> **INSTRUCTIONS FOR THE TASK**: Nothing but the lines below between the line holding "ATOM 31 O O" and the line holding "ATOM 66 N N", inclusive, should appear in the answer, each set down exactly.

> **DATA SUPPLIED**:
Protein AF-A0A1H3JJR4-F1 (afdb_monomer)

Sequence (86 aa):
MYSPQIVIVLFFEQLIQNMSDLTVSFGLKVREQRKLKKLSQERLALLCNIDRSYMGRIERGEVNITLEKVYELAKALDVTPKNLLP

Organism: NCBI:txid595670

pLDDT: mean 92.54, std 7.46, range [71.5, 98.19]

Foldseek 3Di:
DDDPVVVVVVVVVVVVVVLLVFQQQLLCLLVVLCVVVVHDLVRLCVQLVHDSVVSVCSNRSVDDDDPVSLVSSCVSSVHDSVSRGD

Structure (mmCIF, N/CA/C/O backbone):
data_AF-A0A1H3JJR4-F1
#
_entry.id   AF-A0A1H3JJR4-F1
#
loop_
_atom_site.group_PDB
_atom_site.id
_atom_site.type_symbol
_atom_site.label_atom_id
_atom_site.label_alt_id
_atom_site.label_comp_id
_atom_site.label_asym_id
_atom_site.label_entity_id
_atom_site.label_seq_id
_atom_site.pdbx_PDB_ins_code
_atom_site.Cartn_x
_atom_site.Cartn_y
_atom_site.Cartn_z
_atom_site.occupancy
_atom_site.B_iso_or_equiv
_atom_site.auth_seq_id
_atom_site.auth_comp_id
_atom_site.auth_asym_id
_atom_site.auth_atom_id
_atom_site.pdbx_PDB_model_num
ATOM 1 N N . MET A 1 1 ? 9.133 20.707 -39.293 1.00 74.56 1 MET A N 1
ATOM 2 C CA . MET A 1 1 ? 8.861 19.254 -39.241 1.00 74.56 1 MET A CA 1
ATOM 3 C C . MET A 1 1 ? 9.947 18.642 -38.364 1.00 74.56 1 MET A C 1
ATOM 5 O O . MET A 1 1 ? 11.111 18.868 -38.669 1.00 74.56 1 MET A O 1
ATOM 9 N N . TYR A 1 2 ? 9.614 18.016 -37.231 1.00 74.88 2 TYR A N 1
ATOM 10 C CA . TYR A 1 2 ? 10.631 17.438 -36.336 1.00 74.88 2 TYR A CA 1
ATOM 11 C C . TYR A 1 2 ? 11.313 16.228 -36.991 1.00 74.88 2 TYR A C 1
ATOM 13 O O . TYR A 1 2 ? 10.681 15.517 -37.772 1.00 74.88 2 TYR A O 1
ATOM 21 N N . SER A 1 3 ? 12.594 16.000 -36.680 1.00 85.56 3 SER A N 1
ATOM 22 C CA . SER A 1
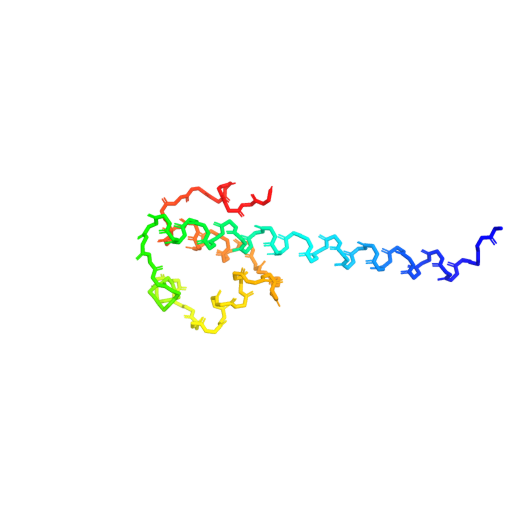 3 ? 13.320 14.803 -37.131 1.00 85.56 3 SER A CA 1
ATOM 23 C C . SER A 1 3 ? 12.628 13.534 -36.
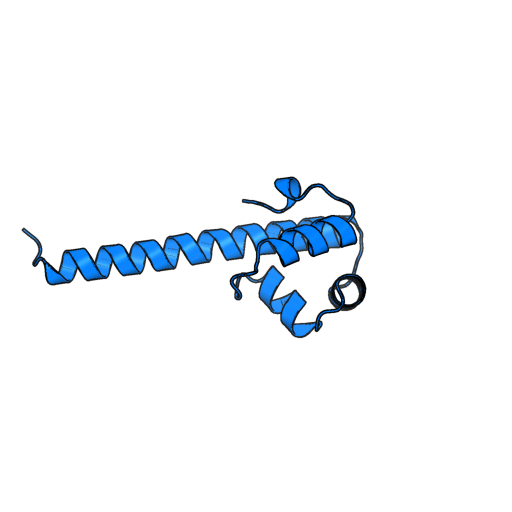602 1.00 85.56 3 SER A C 1
ATOM 25 O O . SER A 1 3 ? 12.223 13.530 -35.436 1.00 85.56 3 SER A O 1
ATOM 27 N N . PRO A 1 4 ? 12.521 12.445 -37.392 1.00 80.31 4 PRO A N 1
ATOM 28 C CA . PRO A 1 4 ? 11.911 11.182 -36.956 1.00 80.31 4 PRO A CA 1
ATOM 29 C C . PRO A 1 4 ? 12.483 10.648 -35.633 1.00 80.31 4 PRO A C 1
ATOM 31 O O . PRO A 1 4 ? 11.759 10.082 -34.820 1.00 80.31 4 PRO A O 1
ATOM 34 N N . GLN A 1 5 ? 13.774 10.886 -35.387 1.00 84.94 5 GLN A N 1
ATOM 35 C CA . GLN A 1 5 ? 14.467 10.485 -34.160 1.00 84.94 5 GLN A CA 1
ATOM 36 C C . GLN A 1 5 ? 13.964 11.257 -32.929 1.00 84.94 5 GLN A C 1
ATOM 38 O O . GLN A 1 5 ? 13.806 10.672 -31.864 1.00 84.94 5 GLN A O 1
ATOM 43 N N . ILE A 1 6 ? 13.649 12.548 -33.083 1.00 84.62 6 ILE A N 1
ATOM 44 C CA . ILE A 1 6 ? 13.119 13.394 -32.002 1.00 84.62 6 ILE A CA 1
ATOM 45 C C . ILE A 1 6 ? 11.708 12.935 -31.616 1.00 84.62 6 ILE A C 1
ATOM 47 O O . ILE A 1 6 ? 11.392 12.849 -30.435 1.00 84.62 6 ILE A O 1
ATOM 51 N N . VAL A 1 7 ? 10.873 12.579 -32.598 1.00 85.12 7 VAL A N 1
ATOM 52 C CA . VAL A 1 7 ? 9.500 12.104 -32.348 1.00 85.12 7 VAL A CA 1
ATOM 53 C C . VAL A 1 7 ? 9.494 10.791 -31.553 1.00 85.12 7 VAL A C 1
ATOM 55 O O . VAL A 1 7 ? 8.690 10.638 -30.637 1.00 85.12 7 VAL A O 1
ATOM 58 N N . ILE A 1 8 ? 10.415 9.868 -31.854 1.00 87.38 8 ILE A N 1
ATOM 59 C CA . ILE A 1 8 ? 10.554 8.601 -31.118 1.00 87.38 8 ILE A CA 1
ATOM 60 C C . ILE A 1 8 ? 10.983 8.849 -29.667 1.00 87.38 8 ILE A C 1
ATOM 62 O O . ILE A 1 8 ? 10.385 8.282 -28.755 1.00 87.38 8 ILE A O 1
ATOM 66 N N . VAL A 1 9 ? 11.979 9.712 -29.439 1.00 86.00 9 VAL A N 1
ATOM 67 C CA . VAL A 1 9 ? 12.456 10.038 -28.084 1.00 86.00 9 VAL A CA 1
ATOM 68 C C . VAL A 1 9 ? 11.335 10.647 -27.239 1.00 86.00 9 VAL A C 1
ATOM 70 O O . VAL A 1 9 ? 11.100 10.183 -26.127 1.00 86.00 9 VAL A O 1
ATOM 73 N N . LEU A 1 10 ? 10.582 11.604 -27.789 1.00 83.69 10 LEU A N 1
ATOM 74 C CA . LEU A 1 10 ? 9.462 12.238 -27.085 1.00 83.69 10 LEU A CA 1
ATOM 75 C C . LEU A 1 10 ? 8.343 11.243 -26.733 1.00 83.69 10 LEU A C 1
ATOM 77 O O . LEU A 1 10 ? 7.764 11.330 -25.653 1.00 83.69 10 LEU A O 1
ATOM 81 N N . PHE A 1 11 ? 8.061 10.268 -27.602 1.00 87.88 11 PHE A N 1
ATOM 82 C CA . PHE A 1 11 ? 7.083 9.215 -27.315 1.00 87.88 11 PHE A CA 1
ATOM 83 C C . PHE A 1 11 ? 7.530 8.303 -26.161 1.00 87.88 11 PHE A C 1
ATOM 85 O O . PHE A 1 11 ? 6.723 7.966 -25.294 1.00 87.88 11 PHE A O 1
ATOM 92 N N . PHE A 1 12 ? 8.813 7.931 -26.114 1.00 82.19 12 PHE A N 1
ATOM 93 C CA . PHE A 1 12 ? 9.361 7.148 -25.003 1.00 82.19 12 PHE A CA 1
ATOM 94 C C . PHE A 1 12 ? 9.387 7.939 -23.693 1.00 82.19 12 PHE A C 1
ATOM 96 O O . PHE A 1 12 ? 9.003 7.388 -22.663 1.00 82.19 12 PHE A O 1
ATOM 103 N N . GLU A 1 13 ? 9.771 9.219 -23.714 1.00 82.12 13 GLU A N 1
ATOM 104 C CA . GLU A 1 13 ? 9.689 10.075 -22.524 1.00 82.12 13 GLU A CA 1
ATOM 105 C C . GLU A 1 13 ? 8.249 10.171 -22.012 1.00 82.12 13 GLU A C 1
ATOM 107 O O . GLU A 1 13 ? 8.011 9.986 -20.820 1.00 82.12 13 GLU A O 1
ATOM 112 N N . GLN A 1 14 ? 7.274 10.354 -22.906 1.00 77.94 14 GLN A N 1
ATOM 113 C CA . GLN A 1 14 ? 5.861 10.394 -22.537 1.00 77.94 14 GLN A CA 1
ATOM 114 C C . GLN A 1 14 ? 5.360 9.055 -21.967 1.00 77.94 14 GLN A C 1
ATOM 116 O O . GLN A 1 14 ? 4.619 9.048 -20.986 1.00 77.94 14 GLN A O 1
ATOM 121 N N . LEU A 1 15 ? 5.775 7.915 -22.530 1.00 74.94 15 LEU A N 1
ATOM 122 C CA . LEU A 1 15 ? 5.457 6.592 -21.976 1.00 74.94 15 LEU A CA 1
ATOM 123 C C . LEU A 1 15 ? 6.041 6.397 -20.572 1.00 74.94 15 LEU A C 1
ATOM 125 O O . LEU A 1 15 ? 5.349 5.883 -19.693 1.00 74.94 15 LEU A O 1
ATOM 129 N N . ILE A 1 16 ? 7.288 6.823 -20.353 1.00 74.94 16 ILE A N 1
ATOM 130 C CA . ILE A 1 16 ? 7.954 6.738 -19.048 1.00 74.94 16 ILE A CA 1
ATOM 131 C C . ILE A 1 16 ? 7.230 7.619 -18.021 1.00 74.94 16 ILE A C 1
ATOM 133 O O . ILE A 1 16 ? 6.960 7.145 -16.917 1.00 74.94 16 ILE A O 1
ATOM 137 N N . GLN A 1 17 ? 6.851 8.846 -18.394 1.00 75.94 17 GLN A N 1
ATOM 138 C CA . GLN A 1 17 ? 6.079 9.745 -17.526 1.00 75.94 17 GLN A CA 1
ATOM 139 C C . GLN A 1 17 ? 4.706 9.158 -17.162 1.00 75.94 17 GLN A C 1
ATOM 141 O O . GLN A 1 17 ? 4.343 9.099 -15.988 1.00 75.94 17 GLN A O 1
ATOM 146 N N . ASN A 1 18 ? 3.976 8.609 -18.139 1.00 72.75 18 ASN A N 1
ATOM 147 C CA . ASN A 1 18 ? 2.670 7.990 -17.888 1.00 72.75 18 ASN A CA 1
ATOM 148 C C . ASN A 1 18 ? 2.766 6.797 -16.918 1.00 72.75 18 ASN A C 1
ATOM 150 O O . ASN A 1 18 ? 1.889 6.595 -16.076 1.00 72.75 18 ASN A O 1
ATOM 154 N N . MET A 1 19 ? 3.827 5.989 -17.024 1.00 71.50 19 MET A N 1
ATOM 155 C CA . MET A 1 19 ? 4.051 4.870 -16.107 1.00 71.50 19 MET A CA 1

> **THE ANSWER**:
ATOM 31 O O . PRO A 1 4 ? 11.759 10.082 -34.820 1.00 80.31 4 PRO A O 1
ATOM 34 N N . GLN A 1 5 ? 13.774 10.886 -35.387 1.00 84.94 5 GLN A N 1
ATOM 35 C CA . GLN A 1 5 ? 14.467 10.485 -34.160 1.00 84.94 5 GLN A CA 1
ATOM 36 C C . GLN A 1 5 ? 13.964 11.257 -32.929 1.00 84.94 5 GLN A C 1
ATOM 38 O O . GLN A 1 5 ? 13.806 10.672 -31.864 1.00 84.94 5 GLN A O 1
ATOM 43 N N . ILE A 1 6 ? 13.649 12.548 -33.083 1.00 84.62 6 ILE A N 1
ATOM 44 C CA . ILE A 1 6 ? 13.119 13.394 -32.002 1.00 84.62 6 ILE A CA 1
ATOM 45 C C . ILE A 1 6 ? 11.708 12.935 -31.616 1.00 84.62 6 ILE A C 1
ATOM 47 O O . ILE A 1 6 ? 11.392 12.849 -30.435 1.00 84.62 6 ILE A O 1
ATOM 51 N N . VAL A 1 7 ? 10.873 12.579 -32.598 1.00 85.12 7 VAL A N 1
ATOM 52 C CA . VAL A 1 7 ? 9.500 12.104 -32.348 1.00 85.12 7 VAL A CA 1
ATOM 53 C C . VAL A 1 7 ? 9.494 10.791 -31.553 1.00 85.12 7 VAL A C 1
ATOM 55 O O . VAL A 1 7 ? 8.690 10.638 -30.637 1.00 85.12 7 VAL A O 1
ATOM 58 N N . ILE A 1 8 ? 10.415 9.868 -31.854 1.00 87.38 8 ILE A N 1
ATOM 59 C CA . ILE A 1 8 ? 10.554 8.601 -31.118 1.00 87.38 8 ILE A CA 1
ATOM 60 C C . ILE A 1 8 ? 10.983 8.849 -29.667 1.00 87.38 8 ILE A C 1
ATOM 62 O O . ILE A 1 8 ? 10.385 8.282 -28.755 1.00 87.38 8 ILE A O 1
ATOM 66 N N . VAL A 1 9 ? 11.979 9.712 -29.439 1.00 86.00 9 VAL A N 1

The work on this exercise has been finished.